● **EXERCISE AIM**:
In the data below, one line contains "ATOM 5 O O ." and a later one contains "ATOM 37 C C". Print both, with every line between them, exactly and alone.

'''

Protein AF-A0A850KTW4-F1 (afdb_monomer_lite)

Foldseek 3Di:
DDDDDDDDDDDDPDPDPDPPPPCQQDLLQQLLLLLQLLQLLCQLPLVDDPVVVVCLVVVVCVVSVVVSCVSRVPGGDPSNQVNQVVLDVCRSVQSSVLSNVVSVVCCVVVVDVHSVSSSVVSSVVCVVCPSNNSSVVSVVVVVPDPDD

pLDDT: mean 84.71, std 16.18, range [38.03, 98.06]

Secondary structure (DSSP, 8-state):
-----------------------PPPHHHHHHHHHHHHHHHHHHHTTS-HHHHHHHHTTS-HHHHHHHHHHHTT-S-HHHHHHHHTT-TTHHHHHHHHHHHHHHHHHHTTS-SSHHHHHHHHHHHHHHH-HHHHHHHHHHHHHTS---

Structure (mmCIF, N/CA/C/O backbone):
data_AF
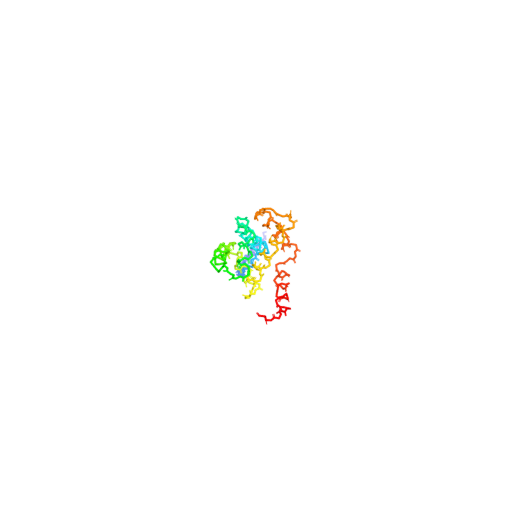-A0A850KTW4-F1
#
_entry.id   AF-A0A850KTW4-F1
#
loop_
_atom_site.group_PDB
_atom_site.id
_atom_site.type_symbol
_atom_site.label_atom_id
_atom_site.label_alt_id
_atom_site.label_comp_id
_atom_site.label_asym_id
_atom_site.label_entity_id
_atom_site.label_seq_id
_atom_site.pdbx_PDB_ins_code
_atom_site.Cartn_x
_atom_site.Cartn_y
_atom_site.Cartn_z
_atom_site.occupancy
_atom_site.B_iso_or_equiv
_atom_site.auth_seq_id
_atom_site.auth_comp_id
_atom_site.auth_asym_id
_atom_site.auth_atom_id
_atom_site.pdbx_PDB_model_num
ATOM 1 N N . MET A 1 1 ? 73.887 27.860 -29.071 1.00 47.31 1 MET A N 1
ATOM 2 C CA . MET A 1 1 ? 72.490 28.341 -29.164 1.00 47.31 1 MET A CA 1
ATOM 3 C C . MET A 1 1 ? 71.663 27.314 -29.927 1.00 47.31 1 MET A C 1
ATOM 5 O O . MET A 1 1 ? 71.856 27.188 -31.128 1.00 47.31 1 MET A O 1
ATOM 9 N N . LYS A 1 2 ? 70.800 26.541 -29.260 1.00 38.03 2 LYS A N 1
ATOM 10 C CA . LYS A 1 2 ? 69.817 25.668 -29.924 1.00 38.03 2 LYS A CA 1
ATOM 11 C C . LYS A 1 2 ? 68.502 25.756 -29.150 1.00 38.03 2 LYS A C 1
ATOM 13 O O . LYS A 1 2 ? 68.468 25.459 -27.962 1.00 38.03 2 LYS A O 1
ATOM 18 N N . LYS A 1 3 ? 67.477 26.277 -29.827 1.00 44.06 3 LYS A N 1
ATOM 19 C CA . LYS A 1 3 ? 66.118 26.498 -29.324 1.00 44.06 3 LYS A CA 1
ATOM 20 C C . LYS A 1 3 ? 65.373 25.162 -29.328 1.00 44.06 3 LYS A C 1
ATOM 22 O O . LYS A 1 3 ? 65.331 24.508 -30.366 1.00 44.06 3 LYS A O 1
ATOM 27 N N . LEU A 1 4 ? 64.806 24.775 -28.189 1.00 50.06 4 LEU A N 1
ATOM 28 C CA . LEU A 1 4 ? 63.848 23.676 -28.091 1.00 50.06 4 LEU A CA 1
ATOM 29 C C . LEU A 1 4 ? 62.444 24.279 -28.141 1.00 50.06 4 LEU A C 1
ATOM 31 O O . LEU A 1 4 ? 62.109 25.160 -27.353 1.00 50.06 4 LEU A O 1
ATOM 35 N N . TYR A 1 5 ? 61.676 23.850 -29.137 1.00 52.44 5 TYR A N 1
ATOM 36 C CA . TYR A 1 5 ? 60.304 24.267 -29.378 1.00 52.44 5 TYR A CA 1
ATOM 37 C C . TYR A 1 5 ? 59.377 23.445 -28.482 1.00 52.44 5 TYR A C 1
ATOM 39 O O . TYR A 1 5 ? 59.289 22.229 -28.629 1.00 52.44 5 TYR A O 1
ATOM 47 N N . THR A 1 6 ? 58.700 24.113 -27.552 1.00 47.00 6 THR A N 1
ATOM 48 C CA . THR A 1 6 ? 57.643 23.530 -26.724 1.00 47.00 6 THR A CA 1
ATOM 49 C C . THR A 1 6 ? 56.343 23.543 -27.524 1.00 47.00 6 THR A C 1
ATOM 51 O O . THR A 1 6 ? 55.716 24.589 -27.687 1.00 47.00 6 THR A O 1
ATOM 54 N N . THR A 1 7 ? 55.948 22.397 -28.068 1.00 50.91 7 THR A N 1
ATOM 55 C CA . THR A 1 7 ? 54.658 22.213 -28.741 1.00 50.91 7 THR A CA 1
ATOM 56 C C . THR A 1 7 ? 53.554 22.113 -27.689 1.00 50.91 7 THR A C 1
ATOM 58 O O . THR A 1 7 ? 53.486 21.147 -26.933 1.00 50.91 7 THR A O 1
ATOM 61 N N . ALA A 1 8 ? 52.705 23.137 -27.620 1.00 54.09 8 ALA A N 1
ATOM 62 C CA . ALA A 1 8 ? 51.499 23.151 -26.804 1.00 54.09 8 ALA A CA 1
ATOM 63 C C . ALA A 1 8 ? 50.389 22.358 -27.512 1.00 54.09 8 ALA A C 1
ATOM 65 O O . ALA A 1 8 ? 49.863 22.792 -28.534 1.00 54.09 8 ALA A O 1
ATOM 66 N N . THR A 1 9 ? 50.043 21.190 -26.973 1.00 56.91 9 THR A N 1
ATOM 67 C CA . THR A 1 9 ? 48.911 20.382 -27.441 1.00 56.91 9 THR A CA 1
ATOM 68 C C . THR A 1 9 ? 47.631 20.892 -26.784 1.00 56.91 9 THR A C 1
ATOM 70 O O . THR A 1 9 ? 47.369 20.632 -25.612 1.00 56.91 9 THR A O 1
ATOM 73 N N . THR A 1 10 ? 46.837 21.649 -27.536 1.00 53.69 10 THR A N 1
ATOM 74 C CA . THR A 1 10 ? 45.496 22.091 -27.142 1.00 53.69 10 THR A CA 1
ATOM 75 C C . THR A 1 10 ? 44.540 20.895 -27.172 1.00 53.69 10 THR A C 1
ATOM 77 O O . THR A 1 10 ? 44.203 20.392 -28.241 1.00 53.69 10 THR A O 1
ATOM 80 N N . ILE A 1 11 ? 44.106 20.421 -26.002 1.00 61.97 11 ILE A N 1
ATOM 81 C CA . ILE A 1 11 ? 43.056 19.401 -25.881 1.00 61.97 11 ILE A CA 1
ATOM 82 C C . ILE A 1 11 ? 41.704 20.098 -26.080 1.00 61.97 11 ILE A C 1
ATOM 84 O O . ILE A 1 11 ? 41.223 20.808 -25.198 1.00 61.97 11 ILE A O 1
ATOM 88 N N . LEU A 1 12 ? 41.104 19.911 -27.258 1.00 55.25 12 LEU A N 1
ATOM 89 C CA . LEU A 1 12 ? 39.701 20.236 -27.516 1.00 55.25 12 LEU A CA 1
ATOM 90 C C . LEU A 1 12 ? 38.828 19.255 -26.712 1.00 55.25 12 LEU A C 1
ATOM 92 O O . LEU A 1 12 ? 38.709 18.085 -27.077 1.00 55.25 12 LEU A O 1
ATOM 96 N N . LEU A 1 13 ? 38.220 19.718 -25.615 1.00 51.66 13 LEU A N 1
ATOM 97 C CA . LEU A 1 13 ? 37.134 18.993 -24.956 1.00 51.66 13 LEU A CA 1
ATOM 98 C C . LEU A 1 13 ? 35.905 19.013 -25.875 1.00 51.66 13 LEU A C 1
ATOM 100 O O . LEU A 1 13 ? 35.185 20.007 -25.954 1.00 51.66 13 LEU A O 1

'''

● **WRITTEN SOLUTION**:
ATOM 5 O O . MET A 1 1 ? 71.856 27.188 -31.128 1.00 47.31 1 MET A O 1
ATOM 9 N N . LYS A 1 2 ? 70.800 26.541 -29.260 1.00 38.03 2 LYS A N 1
ATOM 10 C CA . LYS A 1 2 ? 69.817 25.668 -29.924 1.00 38.03 2 LYS A CA 1
ATOM 11 C C . LYS A 1 2 ? 68.502 25.756 -29.150 1.00 38.03 2 LYS A C 1
ATOM 13 O O . LYS A 1 2 ? 68.468 25.459 -27.962 1.00 38.03 2 LYS A O 1
ATOM 18 N N . LYS A 1 3 ? 67.477 26.277 -29.827 1.00 44.06 3 LYS A N 1
ATOM 19 C CA . LYS A 1 3 ? 66.118 26.498 -29.324 1.00 44.06 3 LYS A CA 1
ATOM 20 C C . LYS A 1 3 ? 65.373 25.162 -29.328 1.00 44.06 3 LYS A C 1
ATOM 22 O O . LYS A 1 3 ? 65.331 24.508 -30.366 1.00 44.06 3 LYS A O 1
ATOM 27 N N . LEU A 1 4 ? 64.806 24.775 -28.189 1.00 50.06 4 LEU A N 1
ATOM 28 C CA . LEU A 1 4 ? 63.848 23.676 -28.091 1.00 50.06 4 LEU A CA 1
ATOM 29 C C . LEU A 1 4 ? 62.444 24.279 -28.141 1.00 50.06 4 LEU A C 1
ATOM 31 O O . LEU A 1 4 ? 62.109 25.160 -27.353 1.00 50.06 4 LEU A O 1
ATOM 35 N N . TYR A 1 5 ? 61.676 23.850 -29.137 1.00 52.44 5 TYR A N 1
ATOM 36 C CA . TYR A 1 5 ? 60.304 24.267 -29.378 1.00 52.44 5 TYR A CA 1
ATOM 37 C C . TYR A 1 5 ? 59.377 23.445 -28.482 1.00 52.44 5 TYR A C 1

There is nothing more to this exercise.